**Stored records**
>>>>

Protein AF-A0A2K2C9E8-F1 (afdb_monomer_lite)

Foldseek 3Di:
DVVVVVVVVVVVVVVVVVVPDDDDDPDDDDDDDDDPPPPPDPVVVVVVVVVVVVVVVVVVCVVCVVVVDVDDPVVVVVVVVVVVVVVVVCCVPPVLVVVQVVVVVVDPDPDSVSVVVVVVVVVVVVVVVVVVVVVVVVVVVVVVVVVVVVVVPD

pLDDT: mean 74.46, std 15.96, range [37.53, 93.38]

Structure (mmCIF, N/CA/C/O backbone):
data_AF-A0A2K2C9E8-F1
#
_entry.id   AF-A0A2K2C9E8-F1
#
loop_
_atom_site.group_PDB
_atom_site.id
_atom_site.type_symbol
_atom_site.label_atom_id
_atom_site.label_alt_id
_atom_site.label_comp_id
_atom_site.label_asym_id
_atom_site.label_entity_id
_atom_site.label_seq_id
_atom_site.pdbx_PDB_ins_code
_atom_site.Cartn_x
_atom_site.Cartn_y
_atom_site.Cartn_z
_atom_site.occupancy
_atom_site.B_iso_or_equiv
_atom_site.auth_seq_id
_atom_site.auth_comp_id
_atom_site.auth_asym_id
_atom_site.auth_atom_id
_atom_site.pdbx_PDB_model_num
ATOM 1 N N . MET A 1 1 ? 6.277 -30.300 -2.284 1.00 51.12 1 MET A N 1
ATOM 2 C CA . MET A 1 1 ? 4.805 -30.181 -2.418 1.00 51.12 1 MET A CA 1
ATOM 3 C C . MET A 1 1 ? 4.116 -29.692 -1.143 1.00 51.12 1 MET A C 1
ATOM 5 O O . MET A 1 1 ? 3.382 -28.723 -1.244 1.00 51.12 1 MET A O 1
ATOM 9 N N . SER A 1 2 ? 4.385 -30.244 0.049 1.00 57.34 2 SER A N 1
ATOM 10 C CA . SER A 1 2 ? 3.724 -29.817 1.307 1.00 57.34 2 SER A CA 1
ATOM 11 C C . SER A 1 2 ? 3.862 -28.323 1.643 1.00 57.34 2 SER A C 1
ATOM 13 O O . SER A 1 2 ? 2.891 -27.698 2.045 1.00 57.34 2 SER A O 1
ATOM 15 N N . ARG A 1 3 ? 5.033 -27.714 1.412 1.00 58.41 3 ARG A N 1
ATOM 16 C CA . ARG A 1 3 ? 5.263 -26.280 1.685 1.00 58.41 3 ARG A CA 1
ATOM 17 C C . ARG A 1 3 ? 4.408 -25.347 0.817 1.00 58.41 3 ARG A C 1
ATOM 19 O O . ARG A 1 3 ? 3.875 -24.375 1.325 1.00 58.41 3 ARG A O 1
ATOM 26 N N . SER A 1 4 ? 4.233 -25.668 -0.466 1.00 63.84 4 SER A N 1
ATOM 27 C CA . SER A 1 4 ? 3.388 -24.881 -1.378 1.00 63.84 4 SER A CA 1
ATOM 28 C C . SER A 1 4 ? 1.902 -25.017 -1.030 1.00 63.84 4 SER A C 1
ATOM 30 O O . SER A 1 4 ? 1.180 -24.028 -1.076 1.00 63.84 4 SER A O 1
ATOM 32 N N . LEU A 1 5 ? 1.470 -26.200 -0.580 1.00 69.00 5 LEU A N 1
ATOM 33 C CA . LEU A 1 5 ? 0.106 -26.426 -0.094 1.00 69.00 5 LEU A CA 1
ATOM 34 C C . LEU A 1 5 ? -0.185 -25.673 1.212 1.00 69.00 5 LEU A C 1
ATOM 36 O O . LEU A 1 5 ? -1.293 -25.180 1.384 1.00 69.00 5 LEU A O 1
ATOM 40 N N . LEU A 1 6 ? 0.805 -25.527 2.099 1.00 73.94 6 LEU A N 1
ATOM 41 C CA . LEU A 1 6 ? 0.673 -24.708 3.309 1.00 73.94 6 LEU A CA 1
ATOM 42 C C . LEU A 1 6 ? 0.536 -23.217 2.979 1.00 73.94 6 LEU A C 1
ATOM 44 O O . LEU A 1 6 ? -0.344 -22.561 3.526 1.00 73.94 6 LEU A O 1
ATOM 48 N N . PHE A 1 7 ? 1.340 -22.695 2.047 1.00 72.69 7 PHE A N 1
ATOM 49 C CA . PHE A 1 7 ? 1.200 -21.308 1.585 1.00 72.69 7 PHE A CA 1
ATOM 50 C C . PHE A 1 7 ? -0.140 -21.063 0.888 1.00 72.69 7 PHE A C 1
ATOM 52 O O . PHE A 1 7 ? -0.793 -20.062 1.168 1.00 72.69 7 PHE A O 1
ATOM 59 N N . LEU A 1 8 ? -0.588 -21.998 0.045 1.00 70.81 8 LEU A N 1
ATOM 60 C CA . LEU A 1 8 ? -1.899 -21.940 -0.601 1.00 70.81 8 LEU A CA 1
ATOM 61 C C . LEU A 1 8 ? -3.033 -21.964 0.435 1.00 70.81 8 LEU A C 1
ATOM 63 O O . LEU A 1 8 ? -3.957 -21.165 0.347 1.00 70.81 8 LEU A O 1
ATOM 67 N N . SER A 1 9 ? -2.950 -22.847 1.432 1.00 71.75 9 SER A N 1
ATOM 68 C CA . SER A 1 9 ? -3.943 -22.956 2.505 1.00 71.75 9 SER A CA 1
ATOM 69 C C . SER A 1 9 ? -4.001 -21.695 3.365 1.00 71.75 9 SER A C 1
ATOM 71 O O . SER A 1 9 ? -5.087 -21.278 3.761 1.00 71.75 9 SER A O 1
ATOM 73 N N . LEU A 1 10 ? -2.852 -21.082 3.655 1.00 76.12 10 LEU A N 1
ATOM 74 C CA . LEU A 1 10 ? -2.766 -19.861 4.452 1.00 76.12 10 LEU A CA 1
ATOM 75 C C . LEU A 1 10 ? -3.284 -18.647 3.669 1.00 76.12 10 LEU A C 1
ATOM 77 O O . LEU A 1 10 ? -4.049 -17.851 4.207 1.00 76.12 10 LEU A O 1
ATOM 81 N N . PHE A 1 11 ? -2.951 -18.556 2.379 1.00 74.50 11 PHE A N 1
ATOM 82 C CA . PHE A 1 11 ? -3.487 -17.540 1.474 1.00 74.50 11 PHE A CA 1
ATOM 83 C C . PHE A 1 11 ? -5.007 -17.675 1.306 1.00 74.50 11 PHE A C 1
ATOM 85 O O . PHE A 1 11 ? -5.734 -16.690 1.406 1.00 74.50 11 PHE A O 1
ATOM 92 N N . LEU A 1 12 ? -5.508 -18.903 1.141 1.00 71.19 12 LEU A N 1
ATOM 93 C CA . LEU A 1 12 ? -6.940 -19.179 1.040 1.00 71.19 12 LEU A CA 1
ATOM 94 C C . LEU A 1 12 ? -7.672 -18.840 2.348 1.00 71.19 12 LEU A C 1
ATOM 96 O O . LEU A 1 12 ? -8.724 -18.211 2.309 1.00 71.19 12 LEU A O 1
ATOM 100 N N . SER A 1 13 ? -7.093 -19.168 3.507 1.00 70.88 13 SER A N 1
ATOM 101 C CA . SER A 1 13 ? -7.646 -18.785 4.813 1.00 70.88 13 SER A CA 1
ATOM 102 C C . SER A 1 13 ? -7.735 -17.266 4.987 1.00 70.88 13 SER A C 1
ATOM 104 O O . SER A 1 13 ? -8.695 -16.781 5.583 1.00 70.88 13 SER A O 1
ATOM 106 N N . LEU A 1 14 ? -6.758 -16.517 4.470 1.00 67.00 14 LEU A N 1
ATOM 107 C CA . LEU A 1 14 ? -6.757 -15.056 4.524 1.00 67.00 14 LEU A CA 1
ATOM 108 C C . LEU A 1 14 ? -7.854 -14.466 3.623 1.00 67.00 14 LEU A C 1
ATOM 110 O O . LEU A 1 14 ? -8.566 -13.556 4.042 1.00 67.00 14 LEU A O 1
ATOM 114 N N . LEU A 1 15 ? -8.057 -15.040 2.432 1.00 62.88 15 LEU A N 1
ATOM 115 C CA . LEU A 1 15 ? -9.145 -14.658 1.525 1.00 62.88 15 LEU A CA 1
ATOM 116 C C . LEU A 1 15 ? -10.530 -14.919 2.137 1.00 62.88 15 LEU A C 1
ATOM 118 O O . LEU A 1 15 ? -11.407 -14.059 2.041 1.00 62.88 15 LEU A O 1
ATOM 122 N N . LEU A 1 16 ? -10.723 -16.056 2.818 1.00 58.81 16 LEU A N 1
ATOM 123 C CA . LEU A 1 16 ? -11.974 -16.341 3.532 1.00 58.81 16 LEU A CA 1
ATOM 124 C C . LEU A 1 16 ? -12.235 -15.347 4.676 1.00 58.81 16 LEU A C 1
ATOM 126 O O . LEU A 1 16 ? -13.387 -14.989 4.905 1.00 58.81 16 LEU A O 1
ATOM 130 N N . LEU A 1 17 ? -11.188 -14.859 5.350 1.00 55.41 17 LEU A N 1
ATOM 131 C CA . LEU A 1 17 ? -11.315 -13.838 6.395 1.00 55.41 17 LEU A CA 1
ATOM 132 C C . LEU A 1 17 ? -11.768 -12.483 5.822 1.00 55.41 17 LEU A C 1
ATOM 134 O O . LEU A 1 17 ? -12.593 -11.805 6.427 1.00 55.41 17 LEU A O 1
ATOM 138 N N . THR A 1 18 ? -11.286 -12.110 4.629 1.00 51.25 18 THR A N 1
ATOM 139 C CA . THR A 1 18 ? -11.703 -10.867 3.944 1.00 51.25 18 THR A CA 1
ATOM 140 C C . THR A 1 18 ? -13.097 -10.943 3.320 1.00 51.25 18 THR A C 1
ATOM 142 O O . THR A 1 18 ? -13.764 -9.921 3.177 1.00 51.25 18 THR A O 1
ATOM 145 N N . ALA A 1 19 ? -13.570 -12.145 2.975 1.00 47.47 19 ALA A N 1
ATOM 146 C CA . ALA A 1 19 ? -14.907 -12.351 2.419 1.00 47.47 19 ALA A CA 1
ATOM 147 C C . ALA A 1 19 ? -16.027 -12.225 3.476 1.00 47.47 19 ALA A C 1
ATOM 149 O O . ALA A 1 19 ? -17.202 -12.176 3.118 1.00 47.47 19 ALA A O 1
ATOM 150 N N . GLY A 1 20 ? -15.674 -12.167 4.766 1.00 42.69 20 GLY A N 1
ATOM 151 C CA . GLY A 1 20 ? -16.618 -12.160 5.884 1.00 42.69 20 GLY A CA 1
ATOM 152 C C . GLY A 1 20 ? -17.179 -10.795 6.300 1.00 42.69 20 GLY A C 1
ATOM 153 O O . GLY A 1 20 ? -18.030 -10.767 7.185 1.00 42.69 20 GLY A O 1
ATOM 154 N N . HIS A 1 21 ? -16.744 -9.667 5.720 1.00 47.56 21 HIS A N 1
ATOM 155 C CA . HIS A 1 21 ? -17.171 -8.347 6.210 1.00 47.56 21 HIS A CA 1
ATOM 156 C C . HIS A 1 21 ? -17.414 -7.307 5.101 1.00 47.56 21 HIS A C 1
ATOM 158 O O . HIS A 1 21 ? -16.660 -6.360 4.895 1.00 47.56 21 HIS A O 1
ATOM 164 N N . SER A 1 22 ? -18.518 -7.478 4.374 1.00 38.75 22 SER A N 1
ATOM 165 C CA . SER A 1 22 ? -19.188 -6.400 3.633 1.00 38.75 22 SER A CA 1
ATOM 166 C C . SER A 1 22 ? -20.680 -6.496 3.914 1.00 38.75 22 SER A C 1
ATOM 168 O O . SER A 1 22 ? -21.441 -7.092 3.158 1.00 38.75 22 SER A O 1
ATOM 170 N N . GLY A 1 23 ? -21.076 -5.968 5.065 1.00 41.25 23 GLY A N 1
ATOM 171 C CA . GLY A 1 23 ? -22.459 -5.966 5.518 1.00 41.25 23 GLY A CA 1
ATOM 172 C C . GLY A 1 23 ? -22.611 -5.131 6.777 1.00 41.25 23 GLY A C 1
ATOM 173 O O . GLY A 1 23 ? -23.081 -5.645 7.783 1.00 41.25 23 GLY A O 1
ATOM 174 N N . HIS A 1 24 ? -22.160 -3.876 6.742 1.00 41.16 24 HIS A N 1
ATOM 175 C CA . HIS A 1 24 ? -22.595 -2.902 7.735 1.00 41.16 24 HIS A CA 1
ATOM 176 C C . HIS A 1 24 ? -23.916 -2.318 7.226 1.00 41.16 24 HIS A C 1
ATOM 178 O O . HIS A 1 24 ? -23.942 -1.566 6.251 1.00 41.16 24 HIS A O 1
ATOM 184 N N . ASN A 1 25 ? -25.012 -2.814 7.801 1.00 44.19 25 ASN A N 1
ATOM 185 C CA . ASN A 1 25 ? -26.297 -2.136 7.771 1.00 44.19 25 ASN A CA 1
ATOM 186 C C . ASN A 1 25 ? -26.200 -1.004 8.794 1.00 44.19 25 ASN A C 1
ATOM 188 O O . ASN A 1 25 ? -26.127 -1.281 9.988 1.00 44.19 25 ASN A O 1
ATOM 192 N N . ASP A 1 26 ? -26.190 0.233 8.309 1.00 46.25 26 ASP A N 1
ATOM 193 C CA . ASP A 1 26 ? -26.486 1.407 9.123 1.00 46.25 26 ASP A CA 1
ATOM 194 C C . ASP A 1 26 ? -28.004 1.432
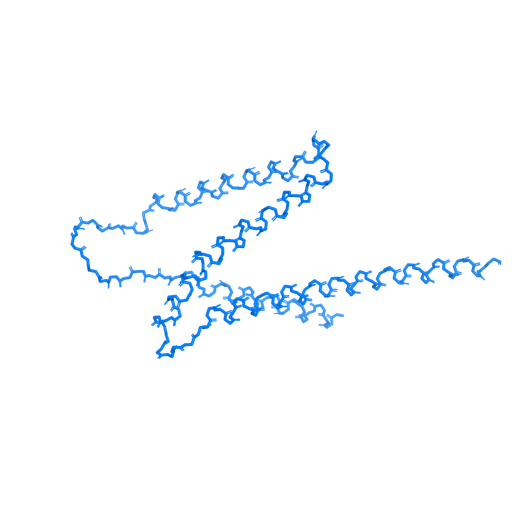 9.361 1.00 46.25 26 ASP A C 1
ATOM 196 O O . ASP A 1 26 ? -28.752 1.886 8.493 1.00 46.25 26 ASP A O 1
ATOM 200 N N . ASP A 1 27 ? -28.457 0.907 10.501 1.00 46.72 27 ASP A N 1
ATOM 201 C CA . ASP A 1 27 ? -29.796 1.173 11.035 1.00 46.72 27 ASP A CA 1
ATOM 202 C C . ASP A 1 27 ? -29.650 2.077 12.280 1.00 46.72 27 ASP A C 1
ATOM 204 O O . ASP A 1 27 ? -29.279 1.613 13.354 1.00 46.72 27 ASP A O 1
ATOM 208 N N . ASP A 1 28 ? -29.902 3.371 12.042 1.00 49.69 28 ASP A N 1
ATOM 209 C CA . ASP A 1 28 ? -30.561 4.405 12.863 1.00 49.69 28 ASP A CA 1
ATOM 210 C C . ASP A 1 28 ? -30.196 4.637 14.348 1.00 49.69 28 ASP A C 1
ATOM 212 O O . ASP A 1 28 ? -30.356 3.762 15.183 1.00 49.69 28 ASP A O 1
ATOM 216 N N . GLU A 1 29 ? -29.865 5.898 14.685 1.00 43.59 29 GLU A N 1
ATOM 217 C CA . GLU A 1 29 ? -30.633 6.782 15.603 1.00 43.59 29 GLU A CA 1
ATOM 218 C C . GLU A 1 29 ? -30.138 8.248 15.414 1.00 43.59 29 GLU A C 1
ATOM 220 O O . GLU A 1 29 ? -29.031 8.612 15.802 1.00 43.59 29 GLU A O 1
ATOM 225 N N . ALA A 1 30 ? -30.853 9.069 14.632 1.00 40.59 30 ALA A N 1
ATOM 226 C CA . ALA A 1 30 ? -31.749 10.149 15.085 1.00 40.59 30 ALA A CA 1
ATOM 227 C C . ALA A 1 30 ? -31.169 11.583 14.965 1.00 40.59 30 ALA A C 1
ATOM 229 O O . ALA A 1 30 ? -30.587 12.109 15.906 1.00 40.59 30 ALA A O 1
ATOM 230 N N . ASP A 1 31 ? -31.439 12.259 13.836 1.00 37.53 31 ASP A N 1
ATOM 231 C CA . ASP A 1 31 ? -32.070 13.590 13.877 1.00 37.53 31 ASP A CA 1
ATOM 232 C C . ASP A 1 31 ? -32.795 13.926 12.556 1.00 37.53 31 ASP A C 1
ATOM 234 O O . ASP A 1 31 ? -32.446 13.455 11.473 1.00 37.53 31 A
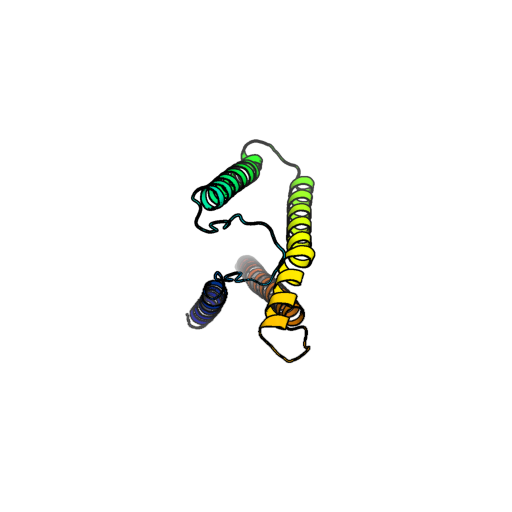SP A O 1
ATOM 238 N N . ALA A 1 32 ? -33.881 14.678 12.682 1.00 43.94 32 ALA A N 1
ATOM 239 C CA . ALA A 1 32 ? -35.014 14.737 11.767 1.00 43.94 32 ALA A CA 1
ATOM 240 C C . ALA A 1 32 ? -34.778 15.481 10.431 1.00 43.94 32 ALA A C 1
ATOM 242 O O . ALA A 1 32 ? -34.603 16.693 10.428 1.00 43.94 32 ALA A O 1
ATOM 243 N N . ASP A 1 33 ? -34.919 14.785 9.294 1.00 38.38 33 ASP A N 1
ATOM 244 C CA . ASP A 1 33 ? -35.765 15.195 8.154 1.00 38.38 33 ASP A CA 1
ATOM 245 C C . ASP A 1 33 ? -35.900 14.037 7.147 1.00 38.38 33 ASP A C 1
ATOM 247 O O . ASP A 1 33 ? -34.953 13.321 6.817 1.00 38.38 33 ASP A O 1
ATOM 251 N N . ALA A 1 34 ? -37.122 13.804 6.689 1.00 47.12 34 ALA A N 1
ATOM 252 C CA . ALA A 1 34 ? -37.516 12.590 5.997 1.00 47.12 34 ALA A CA 1
ATOM 253 C C . ALA A 1 34 ? -37.041 12.558 4.534 1.00 47.12 34 ALA A C 1
ATOM 255 O O . ALA A 1 34 ? -37.749 12.989 3.628 1.00 47.12 34 ALA A O 1
ATOM 256 N N . THR A 1 35 ? -35.916 11.898 4.261 1.00 43.16 35 THR A N 1
ATOM 257 C CA . THR A 1 35 ? -35.729 11.178 2.990 1.00 43.16 35 THR A CA 1
ATOM 258 C C . THR A 1 35 ? -35.055 9.840 3.251 1.00 43.16 35 THR A C 1
ATOM 260 O O . THR A 1 35 ? -33.877 9.758 3.559 1.00 43.16 35 THR A O 1
ATOM 263 N N . LYS A 1 36 ? -35.828 8.761 3.105 1.00 47.72 36 LYS A N 1
ATOM 264 C CA . LYS A 1 36 ? -35.358 7.372 3.114 1.00 47.72 36 LYS A CA 1
ATOM 265 C C . LYS A 1 36 ? -34.296 7.200 2.016 1.00 47.72 36 LYS A C 1
ATOM 267 O O . LYS A 1 36 ? -34.639 6.943 0.856 1.00 47.72 36 LYS A O 1
ATOM 272 N N . ILE A 1 37 ? -33.016 7.384 2.343 1.00 54.69 37 ILE A N 1
ATOM 273 C CA . ILE A 1 37 ? -31.915 7.148 1.407 1.00 54.69 37 ILE A CA 1
ATOM 274 C C . ILE A 1 37 ? -31.878 5.640 1.164 1.00 54.69 37 ILE A C 1
ATOM 276 O O . ILE A 1 37 ? -31.382 4.857 1.963 1.00 54.69 37 ILE A O 1
ATOM 280 N N . ASN A 1 38 ? -32.471 5.204 0.054 1.00 48.03 38 ASN A N 1
ATOM 281 C CA . ASN A 1 38 ? -32.376 3.819 -0.377 1.00 48.03 38 ASN A CA 1
ATOM 282 C C . ASN A 1 38 ? -30.910 3.547 -0.751 1.00 48.03 38 ASN A C 1
ATOM 284 O O . ASN A 1 38 ? -30.459 3.911 -1.839 1.00 48.03 38 ASN A O 1
ATOM 288 N N . LEU A 1 39 ? -30.172 2.883 0.138 1.00 53.75 39 LEU A N 1
ATOM 289 C CA . LEU A 1 39 ? -28.792 2.427 -0.087 1.00 53.75 39 LEU A CA 1
ATOM 290 C C . LEU A 1 39 ? -28.702 1.400 -1.236 1.00 53.75 39 LEU A C 1
ATOM 292 O O . LEU A 1 39 ? -27.668 1.259 -1.882 1.00 53.75 39 LEU A O 1
ATOM 296 N N . ARG A 1 40 ? -29.831 0.757 -1.577 1.00 50.88 40 ARG A N 1
ATOM 297 C CA . ARG A 1 40 ? -30.047 -0.031 -2.806 1.00 50.88 40 ARG A CA 1
ATOM 298 C C . ARG A 1 40 ? -30.591 0.821 -3.963 1.00 50.88 40 ARG A C 1
ATOM 300 O O . ARG A 1 40 ? -31.378 0.341 -4.777 1.00 50.88 40 ARG A O 1
ATOM 307 N N . SER A 1 41 ? -30.256 2.103 -4.035 1.00 53.97 41 SER A N 1
ATOM 308 C CA . SER A 1 41 ? -30.571 2.885 -5.225 1.00 53.97 41 SER A CA 1
ATOM 309 C C . SER A 1 41 ? -29.530 2.575 -6.295 1.00 53.97 41 SER A C 1
ATOM 311 O O . SER A 1 41 ? -28.320 2.587 -6.060 1.00 53.97 41 SER A O 1
ATOM 313 N N . THR A 1 42 ? -30.006 2.296 -7.504 1.00 60.00 42 THR A N 1
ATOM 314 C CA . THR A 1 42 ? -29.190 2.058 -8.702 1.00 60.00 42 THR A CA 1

<<<<

**What you need to do**
Repeat word for word the lines above that run from the line containing "ATOM 122 N N" through the line containing "ATOM 124 C C", both ends included, and nothing else.

**Exercise result**
ATOM 122 N N . LEU A 1 16 ? -10.723 -16.056 2.818 1.00 58.81 16 LEU A N 1
ATOM 123 C CA . LEU A 1 16 ? -11.974 -16.341 3.532 1.00 58.81 16 LEU A CA 1
ATOM 124 C C . LEU A 1 16 ? -12.235 -15.347 4.676 1.00 58.81 16 LEU A C 1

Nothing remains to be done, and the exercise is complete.